Guillelmi de Conchis Glosae super Boetium. Ed. Lodi Nauta. Opera omnia 2. Corpus Christianorum Continuatio Mediaevalis 158. Turnhout: Brepols, 1999. ISBN 978̵;2–503–04581–8.

Guillelmi de Conchis Glosae super Platonem. Ed. Édouard Jeauneau. Opera omnia 3. Corpus Christianorum Continuatio Mediaevalis 203. Turnhout: Brepols, 2006. ISBN 978–2–503–05039–3.

Volumes in preparation
Philosophia. The edition of the Philosophia in its two redactions (Versio prior, Versio altera) is in preparation by Paul Edward Dutton (Simon Fraser University). Professor Dutton has considerably enriched the list of manuscripts containing the Philosophia: see his Étienne Gilson Lecture, The Mystery of the Missing Heresy Trial of William of Conches (Toronto, 2006).

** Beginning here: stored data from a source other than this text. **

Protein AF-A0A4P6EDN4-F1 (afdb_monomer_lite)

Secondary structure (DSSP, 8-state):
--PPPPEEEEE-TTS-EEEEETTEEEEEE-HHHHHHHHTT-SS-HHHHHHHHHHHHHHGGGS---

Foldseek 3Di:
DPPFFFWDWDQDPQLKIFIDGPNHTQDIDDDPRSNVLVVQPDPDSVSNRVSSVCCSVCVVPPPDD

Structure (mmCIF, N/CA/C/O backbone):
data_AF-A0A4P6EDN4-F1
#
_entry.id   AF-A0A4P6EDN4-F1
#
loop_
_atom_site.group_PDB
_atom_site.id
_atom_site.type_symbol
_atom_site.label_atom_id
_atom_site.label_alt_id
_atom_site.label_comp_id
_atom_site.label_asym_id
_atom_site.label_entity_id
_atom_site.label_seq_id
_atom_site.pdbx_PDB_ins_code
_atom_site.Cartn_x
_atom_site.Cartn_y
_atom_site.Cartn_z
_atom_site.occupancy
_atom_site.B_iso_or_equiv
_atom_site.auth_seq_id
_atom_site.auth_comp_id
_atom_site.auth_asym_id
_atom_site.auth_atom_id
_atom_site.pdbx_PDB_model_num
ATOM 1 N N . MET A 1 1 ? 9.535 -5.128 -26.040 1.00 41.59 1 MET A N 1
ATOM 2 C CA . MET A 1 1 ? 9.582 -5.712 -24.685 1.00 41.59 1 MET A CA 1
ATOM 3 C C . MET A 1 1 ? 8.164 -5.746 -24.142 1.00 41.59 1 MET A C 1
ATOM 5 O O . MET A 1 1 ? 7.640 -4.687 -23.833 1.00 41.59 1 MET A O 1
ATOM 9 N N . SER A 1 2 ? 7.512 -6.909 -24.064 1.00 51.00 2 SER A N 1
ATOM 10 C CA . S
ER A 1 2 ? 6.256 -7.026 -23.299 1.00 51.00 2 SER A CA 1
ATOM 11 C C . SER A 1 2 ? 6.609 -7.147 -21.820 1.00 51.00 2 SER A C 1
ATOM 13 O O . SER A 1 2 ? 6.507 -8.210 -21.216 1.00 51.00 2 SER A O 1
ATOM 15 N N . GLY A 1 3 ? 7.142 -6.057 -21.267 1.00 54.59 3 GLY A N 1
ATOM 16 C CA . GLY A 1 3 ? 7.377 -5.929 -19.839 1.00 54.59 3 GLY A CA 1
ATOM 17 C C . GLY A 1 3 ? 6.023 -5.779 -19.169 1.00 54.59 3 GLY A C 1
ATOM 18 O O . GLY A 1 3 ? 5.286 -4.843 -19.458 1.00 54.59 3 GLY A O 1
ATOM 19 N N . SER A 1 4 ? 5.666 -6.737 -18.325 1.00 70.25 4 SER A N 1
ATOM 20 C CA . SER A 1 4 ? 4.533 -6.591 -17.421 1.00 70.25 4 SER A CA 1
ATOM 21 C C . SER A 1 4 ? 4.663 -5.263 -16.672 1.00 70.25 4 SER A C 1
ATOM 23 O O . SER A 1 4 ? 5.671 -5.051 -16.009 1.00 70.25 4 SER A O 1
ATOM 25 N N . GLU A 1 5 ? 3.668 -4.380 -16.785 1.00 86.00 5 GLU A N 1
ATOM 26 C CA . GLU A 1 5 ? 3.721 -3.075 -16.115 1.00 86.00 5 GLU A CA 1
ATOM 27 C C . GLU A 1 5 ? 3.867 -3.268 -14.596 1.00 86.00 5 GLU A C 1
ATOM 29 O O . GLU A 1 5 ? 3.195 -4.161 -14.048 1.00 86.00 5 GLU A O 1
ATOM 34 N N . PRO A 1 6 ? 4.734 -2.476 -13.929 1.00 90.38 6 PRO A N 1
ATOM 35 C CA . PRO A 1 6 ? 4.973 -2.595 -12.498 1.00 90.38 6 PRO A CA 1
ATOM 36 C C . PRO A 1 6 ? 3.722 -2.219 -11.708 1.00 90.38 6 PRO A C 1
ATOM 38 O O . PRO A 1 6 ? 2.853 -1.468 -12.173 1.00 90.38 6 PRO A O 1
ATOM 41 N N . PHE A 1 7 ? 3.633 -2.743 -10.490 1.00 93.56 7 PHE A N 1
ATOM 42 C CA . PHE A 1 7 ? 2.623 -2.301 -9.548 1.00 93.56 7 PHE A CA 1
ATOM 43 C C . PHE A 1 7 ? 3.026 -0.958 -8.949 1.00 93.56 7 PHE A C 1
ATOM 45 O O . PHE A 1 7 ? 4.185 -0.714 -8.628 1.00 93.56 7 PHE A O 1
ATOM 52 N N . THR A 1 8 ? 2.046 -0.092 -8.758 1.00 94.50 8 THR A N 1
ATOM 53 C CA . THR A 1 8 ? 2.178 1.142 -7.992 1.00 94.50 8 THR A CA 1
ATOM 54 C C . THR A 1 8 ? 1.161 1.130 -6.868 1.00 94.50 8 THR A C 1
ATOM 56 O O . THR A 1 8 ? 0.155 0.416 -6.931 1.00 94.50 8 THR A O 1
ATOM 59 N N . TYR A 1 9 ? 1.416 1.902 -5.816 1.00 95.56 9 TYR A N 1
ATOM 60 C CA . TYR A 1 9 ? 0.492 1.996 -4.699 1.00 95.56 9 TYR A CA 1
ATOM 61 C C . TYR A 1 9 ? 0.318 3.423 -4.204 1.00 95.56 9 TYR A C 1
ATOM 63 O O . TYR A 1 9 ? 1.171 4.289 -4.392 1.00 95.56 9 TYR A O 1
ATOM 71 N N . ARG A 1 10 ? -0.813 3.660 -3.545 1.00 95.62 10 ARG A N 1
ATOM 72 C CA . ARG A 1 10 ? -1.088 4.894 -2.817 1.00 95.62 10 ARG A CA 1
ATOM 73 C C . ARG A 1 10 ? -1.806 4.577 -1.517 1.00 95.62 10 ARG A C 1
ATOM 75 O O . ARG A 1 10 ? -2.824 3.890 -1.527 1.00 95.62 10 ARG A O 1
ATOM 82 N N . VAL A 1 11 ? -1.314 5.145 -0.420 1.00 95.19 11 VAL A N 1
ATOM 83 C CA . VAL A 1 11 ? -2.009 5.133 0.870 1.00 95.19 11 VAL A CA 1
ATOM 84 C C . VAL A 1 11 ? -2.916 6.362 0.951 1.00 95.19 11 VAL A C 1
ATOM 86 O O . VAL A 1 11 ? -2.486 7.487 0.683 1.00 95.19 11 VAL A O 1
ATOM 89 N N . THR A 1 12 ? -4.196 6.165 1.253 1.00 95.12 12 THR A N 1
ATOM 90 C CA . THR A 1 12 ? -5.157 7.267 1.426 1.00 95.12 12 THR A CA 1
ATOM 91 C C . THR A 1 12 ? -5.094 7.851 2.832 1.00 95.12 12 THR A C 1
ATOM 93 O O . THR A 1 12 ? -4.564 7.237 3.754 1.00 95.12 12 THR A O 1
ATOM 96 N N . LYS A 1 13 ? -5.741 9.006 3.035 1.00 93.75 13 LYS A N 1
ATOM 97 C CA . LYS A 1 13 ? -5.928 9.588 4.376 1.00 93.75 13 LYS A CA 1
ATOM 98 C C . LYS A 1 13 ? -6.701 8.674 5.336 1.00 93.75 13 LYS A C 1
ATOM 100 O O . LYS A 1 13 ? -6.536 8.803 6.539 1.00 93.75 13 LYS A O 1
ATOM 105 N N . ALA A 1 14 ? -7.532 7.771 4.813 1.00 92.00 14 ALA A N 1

Glosae super Macrobium. An edition of the Glosae super Macrobium has been in preparation by Professor Helen Rodnite Lemay (State University of New York at Stony Brook) since November 1988: see Glosae super Platonem, ed. É. Jeauneau (Turnhout, 2006), pp. xi–xii.

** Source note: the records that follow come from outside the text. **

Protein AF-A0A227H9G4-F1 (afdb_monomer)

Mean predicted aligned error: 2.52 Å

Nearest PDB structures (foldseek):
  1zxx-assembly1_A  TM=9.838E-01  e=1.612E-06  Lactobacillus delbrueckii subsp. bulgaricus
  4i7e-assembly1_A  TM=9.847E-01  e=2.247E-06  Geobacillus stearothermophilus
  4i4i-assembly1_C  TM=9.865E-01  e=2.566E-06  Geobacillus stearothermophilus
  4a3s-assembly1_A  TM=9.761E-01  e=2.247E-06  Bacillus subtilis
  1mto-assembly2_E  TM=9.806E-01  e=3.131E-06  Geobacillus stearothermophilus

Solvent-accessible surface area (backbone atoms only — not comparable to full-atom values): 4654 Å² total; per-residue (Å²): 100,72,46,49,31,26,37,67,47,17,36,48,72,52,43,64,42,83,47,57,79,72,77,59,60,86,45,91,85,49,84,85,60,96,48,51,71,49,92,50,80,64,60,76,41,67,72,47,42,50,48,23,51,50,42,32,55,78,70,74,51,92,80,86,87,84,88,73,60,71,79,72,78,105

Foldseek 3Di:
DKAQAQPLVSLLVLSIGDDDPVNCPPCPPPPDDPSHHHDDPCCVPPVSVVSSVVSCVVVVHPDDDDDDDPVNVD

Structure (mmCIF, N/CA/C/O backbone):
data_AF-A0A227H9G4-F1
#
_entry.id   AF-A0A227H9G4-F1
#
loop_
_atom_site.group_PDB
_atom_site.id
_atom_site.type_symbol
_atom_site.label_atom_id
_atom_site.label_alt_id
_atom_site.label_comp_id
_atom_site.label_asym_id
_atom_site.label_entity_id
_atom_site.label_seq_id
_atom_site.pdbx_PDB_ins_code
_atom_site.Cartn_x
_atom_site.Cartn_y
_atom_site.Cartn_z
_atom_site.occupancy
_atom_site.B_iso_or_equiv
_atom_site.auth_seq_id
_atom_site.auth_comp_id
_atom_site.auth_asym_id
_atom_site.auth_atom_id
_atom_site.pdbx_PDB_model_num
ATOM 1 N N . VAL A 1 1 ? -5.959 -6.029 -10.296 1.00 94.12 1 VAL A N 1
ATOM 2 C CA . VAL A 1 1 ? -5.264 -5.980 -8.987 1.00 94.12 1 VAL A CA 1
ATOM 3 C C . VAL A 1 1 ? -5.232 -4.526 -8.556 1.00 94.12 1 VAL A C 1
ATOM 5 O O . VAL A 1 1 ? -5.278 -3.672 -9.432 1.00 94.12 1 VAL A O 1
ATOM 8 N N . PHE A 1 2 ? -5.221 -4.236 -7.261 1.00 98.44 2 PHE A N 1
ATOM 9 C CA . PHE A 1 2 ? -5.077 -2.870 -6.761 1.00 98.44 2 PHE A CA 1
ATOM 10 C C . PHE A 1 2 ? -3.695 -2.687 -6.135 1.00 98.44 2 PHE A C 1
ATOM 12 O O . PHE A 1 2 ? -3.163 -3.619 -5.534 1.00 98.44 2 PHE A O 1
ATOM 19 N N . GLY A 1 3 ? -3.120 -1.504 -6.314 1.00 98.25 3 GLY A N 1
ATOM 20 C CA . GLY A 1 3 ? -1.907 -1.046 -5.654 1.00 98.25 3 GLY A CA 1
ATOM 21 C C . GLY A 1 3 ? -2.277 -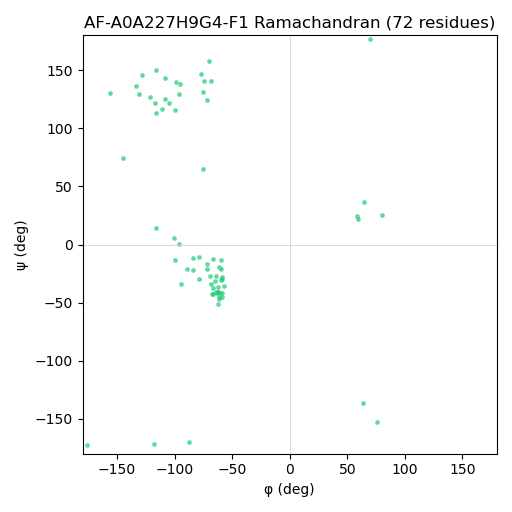0.154 -4.482 1.00 98.25 3 GLY A C 1
ATOM 22 O O . GLY A 1 3 ? -3.205 0.646 -4.585 1.00 98.25 3 GLY A O 1
ATOM 23 N N . VAL A 1 4 ? -1.555 -0.302 -3.376 1.00 98.62 4 VAL A N 1
ATOM 24 C CA . VAL A 1 4 ? -1.694 0.554 -2.196 1.00 98.62 4 VAL A CA 1
ATOM 25 C C . VAL A 1 4 ? -0.429 1.384 -2.084 1.00 98.62 4 VAL A C 1
ATOM 27 O O . VAL A 1 4 ? 0.653 0.822 -1.900 1.00 98.62 4 VAL A O 1
ATOM 30 N N . TYR A 1 5 ? -0.564 2.700 -2.211 1.00 98.56 5 TYR A N 1
ATOM 31 C CA . TYR A 1 5 ? 0.579 3.598 -2.095 1.00 98.56 5 TYR A CA 1
ATOM 32 C C . TYR A 1 5 ? 0.981 3.794 -0.632 1.00 98.56 5 TYR A C 1
ATOM 34 O O . TYR A 1 5 ? 0.140 3.768 0.257 1.00 98.56 5 TYR A O 1
ATOM 42 N N . ASP A 1 6 ? 2.271 3.978 -0.363 1.00 98.19 6 ASP A N 1
ATOM 43 C CA . ASP A 1 6 ? 2.815 4.293 0.966 1.00 98.19 6 ASP A CA 1
ATOM 44 C C . ASP A 1 6 ? 2.494 3.260 2.068 1.00 98.19 6 ASP A C 1
ATOM 46 O O . ASP A 1 6 ? 2.531 3.557 3.265 1.00 98.19 6 ASP A O 1
ATOM 50 N N . GLY A 1 7 ? 2.231 2.009 1.682 1.00 97.62 7 GLY 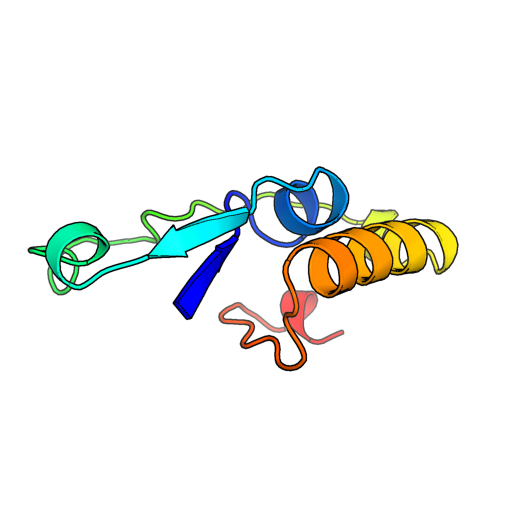A N 1
ATOM 51 C CA . GLY A 1 7 ? 1.988 0.900 2.605 1.00 97.62 7 GLY A CA 1
ATOM 52 C C . GLY A 1 7 ? 0.730 1.087 3.462 1.00 97.62 7 GLY A C 1
ATOM 53 O O . GLY A 1 7 ? -0.327 1.486 2.977 1.00 97.62 7 GLY A O 1
ATOM 54 N N . TYR A 1 8 ? 0.826 0.781 4.758 1.00 97.88 8 TYR A N 1
ATOM 55 C CA . TYR A 1 8 ? -0.328 0.832 5.663 1.00 97.88 8 TYR A CA 1
ATOM 56 C C . TYR A 1 8 ? -0.913 2.235 5.855 1.00 97.88 8 TYR A C 1
ATOM 58 O O . TYR A 1 8 ? -2.114 2.355 6.097 1.00 97.88 8 TYR A O 1
ATOM 66 N N . LEU A 1 9 ? -0.100 3.285 5.700 1.00 98.25 9 LEU A N 1
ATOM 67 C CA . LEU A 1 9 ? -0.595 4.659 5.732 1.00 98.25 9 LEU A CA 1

The Glosae super Priscianum will require three volumes:
    I. Glosulae de magno Prisciano [Institutiones I–XVI]. Versio altera. Ed. Édouard Jeauneau with the assistance of Andrew Hicks, Michael Elliot, and Stephen Pelle.
    II. Glosae super Prisciani Librum Constructionum [Institutiones XVII–XVIII]. Ed. Édouard Jeauneau with the assistance of Winston Black and Andrew Hicks.
    III. Glosulae de magno Prisciano [Institutiones I–XVI]. Versio prior. A qualified scholar has shown interest in the project.

Complementary series
A complementary series, named Supplementum, has also been planned. It will contain works which, although not among the authentic writings of William of Conches, echo his thought in a significant manner. The volumess currently planned for the complementary series include:
    Supplementum I: Hisdosi De anima mundi (in Timaeum 34b–36d). and Anonymi Commentum in 'O qui perpetua'. Ed. Andrew Hicks (Cornell University);
    Supplementum II: Anonymi Summa Philosophiae. Ed. Paul Edward Dutton (Simon Fraser University).
    Supplementum III: Radulphi de Longo Campo Cornicula siue Summa de Philosophia. Ed. Irène Caiazzo (CNRS).